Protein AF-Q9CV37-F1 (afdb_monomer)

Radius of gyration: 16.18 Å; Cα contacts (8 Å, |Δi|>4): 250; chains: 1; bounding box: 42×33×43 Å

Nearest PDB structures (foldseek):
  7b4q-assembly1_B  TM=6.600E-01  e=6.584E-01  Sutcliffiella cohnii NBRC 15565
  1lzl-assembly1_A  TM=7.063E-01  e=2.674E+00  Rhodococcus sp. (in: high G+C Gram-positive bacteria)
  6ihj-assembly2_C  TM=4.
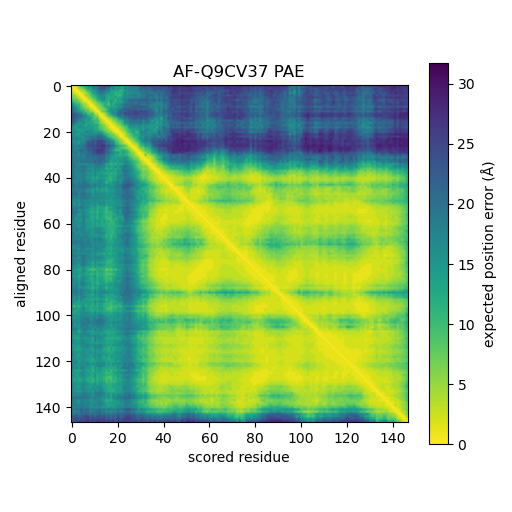187E-01  e=7.399E-01  Drosophila melanogaster

Sequence (147 aa):
ACCFVPEQIQLSAVRAEAKVRCLKRGERWWPEAWRVPLQVCLGERPVEEQSDCKILDGHFVSPMAHYVPGIMPIESVVARFQFIVPKEWNSRYRPVCIHLAGTGDHHYWRRRTLMARPMIKEARMASLLLENPYYGCRKPKDQVDPA

Organism: Mus musculus (NCBI:txid10090)

Secondary structure (DSSP, 8-state):
---EEEEEEEEETTEEEEEEEE--TT-----GGG-----EEE-SS-SEE-SSEEEEEEEEE-HHHHHSTTSS-HHHHEEEEEEEEESS-SSTT--EEEEPPPTT--SSHHHIIIIIHHHHHHH--EEEEEPPTTSGGGS-TT-PPP-

Solvent-accessible surface area (backbone atoms only — not comparable to full-atom values): 8897 Å² total; per-residue (Å²): 135,86,59,58,48,63,80,46,71,54,79,48,104,78,45,40,56,75,49,76,39,76,73,61,92,87,74,85,74,80,62,75,90,74,65,73,85,58,65,39,47,68,50,95,57,61,81,42,77,56,96,62,33,36,30,25,46,32,37,31,68,38,68,58,53,74,79,43,69,81,76,61,57,78,46,36,36,54,37,45,32,39,40,39,38,40,77,57,63,86,50,96,78,68,54,61,46,76,44,76,59,60,89,91,52,66,70,55,63,67,56,43,64,74,46,39,48,53,35,32,73,77,61,31,28,23,29,36,42,44,48,49,74,62,34,68,89,18,34,55,95,84,66,76,77,87,129

Structure (mmCIF, N/CA/C/O backbone):
data_AF-Q9CV37-F1
#
_entry.id   AF-Q9CV37-F1
#
loop_
_atom_site.group_PDB
_atom_site.id
_atom_site.type
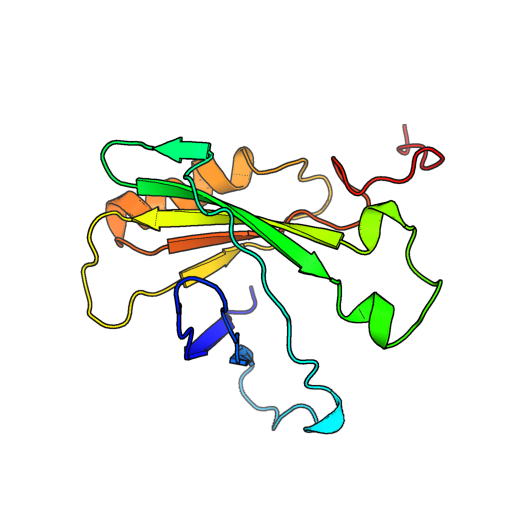_symbol
_atom_site.label_atom_id
_atom_site.label_alt_id
_atom_site.label_comp_id
_atom_site.label_asym_id
_atom_site.label_entity_id
_atom_site.label_seq_id
_atom_site.pdbx_PDB_ins_code
_atom_site.Cartn_x
_atom_site.Cartn_y
_atom_site.Cartn_z
_atom_site.occupancy
_atom_site.B_iso_or_equiv
_atom_site.auth_seq_id
_atom_site.auth_comp_id
_atom_site.auth_asym_id
_atom_site.auth_atom_id
_atom_site.pdbx_PDB_model_num
ATOM 1 N N . ALA A 1 1 ? -9.046 13.625 -3.742 1.00 23.64 1 ALA A N 1
ATOM 2 C CA . ALA A 1 1 ? -9.033 12.296 -3.100 1.00 23.64 1 ALA A CA 1
ATOM 3 C C . ALA A 1 1 ? -10.176 11.465 -3.679 1.00 23.64 1 ALA A C 1
ATOM 5 O O . ALA A 1 1 ? -11.315 11.904 -3.585 1.00 23.64 1 ALA A O 1
ATOM 6 N N . CYS A 1 2 ? -9.901 10.338 -4.346 1.00 21.55 2 CYS A N 1
ATOM 7 C CA . CYS A 1 2 ? -10.963 9.394 -4.712 1.00 21.55 2 CYS A CA 1
ATOM 8 C C . CYS A 1 2 ? -11.218 8.491 -3.505 1.00 21.55 2 CYS A C 1
ATOM 10 O O . CYS A 1 2 ? -10.345 7.719 -3.119 1.00 21.55 2 CYS A O 1
ATOM 12 N N . CYS A 1 3 ? -12.394 8.617 -2.894 1.00 22.78 3 CYS A N 1
ATOM 13 C CA . CYS A 1 3 ? -12.850 7.681 -1.877 1.00 22.78 3 CYS A CA 1
ATOM 14 C C . CYS A 1 3 ? -13.253 6.384 -2.587 1.00 22.78 3 CYS A C 1
ATOM 16 O O . CYS A 1 3 ? -14.263 6.343 -3.294 1.00 22.78 3 CYS A O 1
ATOM 18 N N . PHE A 1 4 ? -12.441 5.343 -2.437 1.00 28.61 4 PHE A N 1
ATOM 19 C CA . PHE A 1 4 ? -12.784 4.001 -2.885 1.00 28.61 4 PHE A CA 1
ATOM 20 C C . PHE A 1 4 ? -13.506 3.288 -1.750 1.00 28.61 4 PHE A C 1
ATOM 22 O O . PHE A 1 4 ? -12.933 3.097 -0.680 1.00 28.61 4 PHE A O 1
ATOM 29 N N . VAL A 1 5 ? -14.765 2.916 -1.974 1.00 27.88 5 VAL A N 1
ATOM 30 C CA . VAL A 1 5 ? -15.503 2.063 -1.040 1.00 27.88 5 VAL A CA 1
ATOM 31 C C . VAL A 1 5 ? -15.431 0.646 -1.601 1.00 27.88 5 VAL A C 1
ATOM 33 O O . VAL A 1 5 ? -15.973 0.403 -2.682 1.00 27.88 5 VAL A O 1
ATOM 36 N N . PRO A 1 6 ? -14.732 -0.288 -0.941 1.00 37.28 6 PRO A N 1
ATOM 37 C CA . PRO A 1 6 ? -14.828 -1.685 -1.319 1.00 37.28 6 PRO A CA 1
ATOM 38 C C . PRO A 1 6 ? -16.275 -2.155 -1.128 1.00 37.28 6 PRO A C 1
ATOM 40 O O . PRO A 1 6 ? -16.807 -2.085 -0.024 1.00 37.28 6 PRO A O 1
ATOM 43 N N . GLU A 1 7 ? -16.924 -2.615 -2.200 1.00 32.12 7 GLU A N 1
ATOM 44 C CA . GLU A 1 7 ? -18.313 -3.106 -2.142 1.00 32.12 7 GLU A CA 1
ATOM 45 C C . GLU A 1 7 ? -18.388 -4.496 -1.476 1.00 32.12 7 GLU A C 1
ATOM 47 O O . GLU A 1 7 ? -19.380 -4.846 -0.844 1.00 32.12 7 GLU A O 1
ATOM 52 N N . GLN A 1 8 ? -17.285 -5.247 -1.543 1.00 32.41 8 GLN A N 1
ATOM 53 C CA . GLN A 1 8 ? -17.001 -6.470 -0.795 1.00 32.41 8 GLN A CA 1
ATOM 54 C C . GLN A 1 8 ? -15.480 -6.683 -0.831 1.00 32.41 8 GLN A C 1
ATOM 56 O O . GLN A 1 8 ? -14.910 -6.788 -1.914 1.00 32.41 8 GLN A O 1
ATOM 61 N N . ILE A 1 9 ? -14.821 -6.753 0.330 1.00 35.94 9 ILE A N 1
ATOM 62 C CA . ILE A 1 9 ? -13.534 -7.453 0.458 1.00 35.94 9 ILE A CA 1
ATOM 63 C C . ILE A 1 9 ? -13.854 -8.727 1.230 1.00 35.94 9 ILE A C 1
ATOM 65 O O . ILE A 1 9 ? -13.974 -8.716 2.455 1.00 35.94 9 ILE A O 1
ATOM 69 N N . GLN A 1 10 ? -14.045 -9.831 0.514 1.00 29.08 10 GLN A N 1
ATOM 70 C CA . GLN A 1 10 ? -14.044 -11.146 1.145 1.00 29.08 10 GLN A CA 1
ATOM 71 C C . GLN A 1 10 ? -12.582 -11.540 1.355 1.00 29.08 10 GLN A C 1
ATOM 73 O O . GLN A 1 10 ? -11.919 -12.015 0.440 1.00 29.08 10 GLN A O 1
ATOM 78 N N . LEU A 1 11 ? -12.062 -11.276 2.555 1.00 32.44 11 LEU A N 1
ATOM 79 C CA . LEU A 1 11 ? -10.784 -11.823 3.003 1.00 32.44 11 LEU A CA 1
ATOM 80 C C . LEU A 1 11 ? -11.011 -13.298 3.353 1.00 32.44 11 LEU A C 1
ATOM 82 O O . LEU A 1 11 ? -11.375 -13.619 4.483 1.00 32.44 11 LEU A O 1
ATOM 86 N N . SER A 1 12 ? -10.841 -14.190 2.380 1.00 27.53 12 SER A N 1
ATOM 87 C CA . SER A 1 12 ? -10.566 -15.600 2.674 1.00 27.53 12 SER A CA 1
ATOM 88 C C . SER A 1 12 ? -9.052 -15.777 2.770 1.00 27.53 12 SER A C 1
ATOM 90 O O . SER A 1 12 ? -8.314 -15.026 2.133 1.00 27.53 12 SER A O 1
ATOM 92 N N . ALA A 1 13 ? -8.586 -16.738 3.569 1.00 27.44 13 ALA A N 1
ATOM 93 C CA . ALA A 1 13 ? -7.183 -16.920 3.965 1.00 27.44 13 ALA A CA 1
ATOM 94 C C . ALA A 1 13 ? -6.139 -16.954 2.821 1.00 27.44 13 ALA A C 1
ATOM 96 O O . ALA A 1 13 ? -4.950 -16.906 3.106 1.00 27.44 13 ALA A O 1
ATOM 97 N N . VAL A 1 14 ? -6.551 -17.016 1.548 1.00 28.03 14 VAL A N 1
ATOM 98 C CA . VAL A 1 14 ? -5.655 -17.132 0.383 1.00 28.03 14 VAL A CA 1
ATOM 99 C C . VAL A 1 14 ? -6.113 -16.272 -0.817 1.00 28.03 14 VAL A C 1
ATOM 101 O O . VAL A 1 14 ? -5.474 -16.274 -1.865 1.00 28.03 14 VAL A O 1
ATOM 104 N N . ARG A 1 15 ? -7.220 -15.514 -0.719 1.00 25.52 15 ARG A N 1
ATOM 105 C CA . ARG A 1 15 ? -7.761 -14.762 -1.869 1.00 25.52 15 ARG A CA 1
ATOM 106 C C . ARG A 1 15 ? -8.598 -13.569 -1.417 1.00 25.52 15 ARG A C 1
ATOM 108 O O . ARG A 1 15 ? -9.571 -13.745 -0.683 1.00 25.52 15 ARG A O 1
ATOM 115 N N . ALA A 1 16 ? -8.228 -12.376 -1.883 1.00 33.12 16 ALA A N 1
ATOM 116 C CA . ALA A 1 16 ? -9.034 -11.167 -1.767 1.00 33.12 16 ALA A CA 1
ATOM 117 C C . ALA A 1 16 ? -9.466 -10.723 -3.170 1.00 33.12 16 ALA A C 1
ATOM 119 O O . ALA A 1 16 ? -8.637 -10.302 -3.972 1.00 33.12 16 ALA A O 1
ATOM 120 N N . GLU A 1 17 ? -10.761 -10.814 -3.467 1.00 30.92 17 GLU A N 1
ATOM 121 C CA . GLU A 1 17 ? -11.345 -10.158 -4.636 1.00 30.92 17 GLU A CA 1
ATOM 122 C C . GLU A 1 17 ? -11.794 -8.758 -4.220 1.00 30.92 17 GLU A C 1
ATOM 124 O O . GLU A 1 17 ? -12.625 -8.602 -3.325 1.00 30.92 17 GLU A O 1
ATOM 129 N N . ALA A 1 18 ? -11.220 -7.728 -4.841 1.00 35.50 18 ALA A N 1
ATOM 130 C CA . ALA A 1 18 ? -11.604 -6.347 -4.595 1.00 35.50 18 ALA A CA 1
ATOM 131 C C . ALA A 1 18 ? -12.492 -5.845 -5.740 1.00 35.50 18 ALA A C 1
ATOM 133 O O . ALA A 1 18 ? -12.007 -5.534 -6.827 1.00 35.50 18 ALA A O 1
ATOM 134 N N . LYS A 1 19 ? -13.799 -5.705 -5.487 1.00 34.53 19 LYS A N 1
ATOM 135 C CA . LYS A 1 19 ? -14.661 -4.843 -6.311 1.00 34.53 19 LYS A CA 1
ATOM 136 C C . LYS A 1 19 ? -14.495 -3.409 -5.821 1.00 34.53 19 LYS A C 1
ATOM 138 O O . LYS A 1 19 ? -15.048 -3.008 -4.797 1.00 34.53 19 LYS A O 1
ATOM 143 N N . VAL A 1 20 ? -13.666 -2.653 -6.531 1.00 33.50 20 VAL A N 1
ATOM 144 C CA . VAL A 1 20 ? -13.369 -1.256 -6.211 1.00 33.50 20 VAL A CA 1
ATOM 145 C C . VAL A 1 20 ? -14.473 -0.364 -6.793 1.00 33.50 20 VAL A C 1
ATOM 147 O O . VAL A 1 20 ? -14.591 -0.237 -8.010 1.00 33.50 20 VAL A O 1
ATOM 150 N N . ARG A 1 21 ? -15.286 0.267 -5.933 1.00 32.78 21 ARG A N 1
ATOM 151 C CA . ARG A 1 21 ? -16.290 1.266 -6.335 1.00 32.78 21 ARG A CA 1
ATOM 152 C C . ARG A 1 21 ? -15.682 2.664 -6.220 1.00 32.78 21 ARG A C 1
ATOM 154 O O . ARG A 1 21 ? -15.316 3.096 -5.128 1.00 32.78 21 ARG A O 1
ATOM 161 N N . CYS A 1 22 ? -15.568 3.376 -7.339 1.00 32.69 22 CYS A N 1
ATOM 162 C CA . CYS A 1 22 ? -15.203 4.793 -7.350 1.00 32.69 22 CYS A CA 1
ATOM 163 C C . CYS A 1 22 ? -16.470 5.636 -7.143 1.00 32.69 22 CYS A C 1
ATOM 165 O O . CYS A 1 22 ? -17.373 5.602 -7.976 1.00 32.69 22 CYS A O 1
ATOM 167 N N . LEU A 1 23 ? -16.554 6.392 -6.045 1.00 33.66 23 LEU A N 1
ATOM 168 C CA . LEU A 1 23 ? -17.610 7.388 -5.841 1.00 33.66 23 LEU A CA 1
ATOM 169 C C . LEU A 1 23 ? -17.181 8.727 -6.461 1.00 33.66 23 LEU A C 1
ATOM 171 O O . LEU A 1 23 ? -16.797 9.655 -5.753 1.00 33.66 23 LEU A O 1
ATOM 175 N N . LYS A 1 24 ? -17.262 8.854 -7.789 1.00 30.77 24 LYS A N 1
ATOM 176 C CA . LYS A 1 24 ? -17.487 10.170 -8.407 1.00 30.77 24 LYS A CA 1
ATOM 177 C C . LYS A 1 24 ? -18.994 10.348 -8.560 1.00 30.77 24 LYS A C 1
ATOM 179 O O . LYS A 1 24 ? -19.665 9.475 -9.105 1.00 30.77 24 LYS A O 1
ATOM 184 N N . ARG A 1 25 ? -19.543 11.462 -8.060 1.00 30.36 25 ARG A N 1
ATOM 185 C CA . ARG A 1 25 ? -20.928 11.857 -8.364 1.00 30.36 25 ARG A CA 1
ATOM 186 C C . ARG A 1 25 ? -21.091 11.890 -9.886 1.00 30.36 25 ARG A C 1
ATOM 188 O O . ARG A 1 25 ? -20.457 12.718 -10.528 1.00 30.36 25 ARG A O 1
ATOM 195 N N . GLY A 1 26 ? -21.948 11.027 -10.427 1.00 40.00 26 GLY A N 1
ATOM 196 C CA . GLY A 1 26 ? -22.590 11.265 -11.721 1.00 40.00 26 GLY A CA 1
ATOM 197 C C . GLY A 1 26 ? -22.181 10.409 -12.920 1.00 40.00 26 GLY A C 1
ATOM 198 O O . GLY A 1 26 ? -22.848 10.541 -13.937 1.00 40.00 26 GLY A O 1
ATOM 199 N N . GLU A 1 27 ? -21.195 9.507 -12.849 1.00 39.56 27 GLU A N 1
ATOM 200 C CA . GLU A 1 27 ? -20.820 8.696 -14.026 1.00 39.56 27 GLU A CA 1
ATOM 201 C C . GLU A 1 27 ? -21.034 7.190 -13.828 1.00 39.56 27 GLU A C 1
ATOM 203 O O . GLU A 1 27 ? -20.631 6.570 -12.842 1.00 39.56 27 GLU A O 1
ATOM 208 N N . ARG A 1 28 ? -21.752 6.621 -14.799 1.00 43.72 28 ARG A N 1
ATOM 209 C CA . ARG A 1 28 ? -22.295 5.267 -14.839 1.00 43.72 28 ARG A CA 1
ATOM 210 C C . ARG A 1 28 ? -21.232 4.311 -15.389 1.00 43.72 28 ARG A C 1
ATOM 212 O O . ARG A 1 28 ? -21.115 4.209 -16.594 1.00 43.72 28 ARG A O 1
ATOM 219 N N . TRP A 1 29 ? -20.547 3.604 -14.484 1.00 41.81 29 TRP A N 1
ATOM 220 C CA . TRP A 1 29 ? -19.812 2.334 -14.671 1.00 41.81 29 TRP A CA 1
ATOM 221 C C . TRP A 1 29 ? -18.765 2.245 -15.805 1.00 41.81 29 TRP A C 1
ATOM 223 O O . TRP A 1 29 ? -19.041 2.488 -16.972 1.00 41.81 29 TRP A O 1
ATOM 233 N N . TRP A 1 30 ? -17.574 1.730 -15.486 1.00 43.25 30 TRP A N 1
ATOM 234 C CA . TRP A 1 30 ? -16.678 1.179 -16.512 1.00 43.25 30 TRP A CA 1
ATOM 235 C C . TRP A 1 30 ? -17.282 -0.117 -17.094 1.00 43.25 30 TRP A C 1
ATOM 237 O O . TRP A 1 30 ? -17.870 -0.884 -16.320 1.00 43.25 30 TRP A O 1
ATOM 247 N N . PRO A 1 31 ? -17.148 -0.393 -18.409 1.00 47.50 31 PRO A N 1
ATOM 248 C CA . PRO A 1 31 ? -17.651 -1.626 -19.016 1.00 47.50 31 PRO A CA 1
ATOM 249 C C . PRO A 1 31 ? -17.071 -2.866 -18.326 1.00 47.50 31 PRO A C 1
ATOM 251 O O . PRO A 1 31 ? -15.916 -2.860 -17.901 1.00 47.50 31 PRO A O 1
ATOM 254 N N . GLU A 1 32 ? -17.846 -3.948 -18.242 1.00 52.25 32 GLU A N 1
ATOM 255 C CA . GLU A 1 32 ? -17.442 -5.206 -17.592 1.00 52.25 32 GLU A CA 1
ATOM 256 C C . GLU A 1 32 ? -16.122 -5.776 -18.144 1.00 52.25 32 GLU A C 1
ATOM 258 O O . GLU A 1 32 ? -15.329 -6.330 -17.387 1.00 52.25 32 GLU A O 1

+===+

__What you will do__: Check each line above for the string "backbone", then copy the ones that have it.

__Solution to the problem__:
Solvent-accessible surface area (backbone atoms only — not comparable to full-atom values): 8897 Å² total; per-residue (Å²): 135,86,59,58,48,63,80,46,71,54,79,48,104,78,45,40,56,75,49,76,39,76,73,61,92,87,74,85,74,80,62,75,90,74,65,73,85,58,65,39,47,68,50,95,57,61,81,42,77,56,96,62,33,36,30,25,46,32,37,31,68,38,68,58,53,74,79,43,69,81,76,61,57,78,46,36,36,54,37,45,32,39,40,39,38,40,77,57,63,86,50,96,78,68,54,61,46,76,44,76,59,60,89,91,52,66,70,55,63,67,56,43,64,74,46,39,48,53,35,32,73,77,61,31,28,23,29,36,42,44,48,49,74,62,34,68,89,18,34,55,95,84,66,76,77,87,129
Structure (mmCIF, N/CA/C/O backbone):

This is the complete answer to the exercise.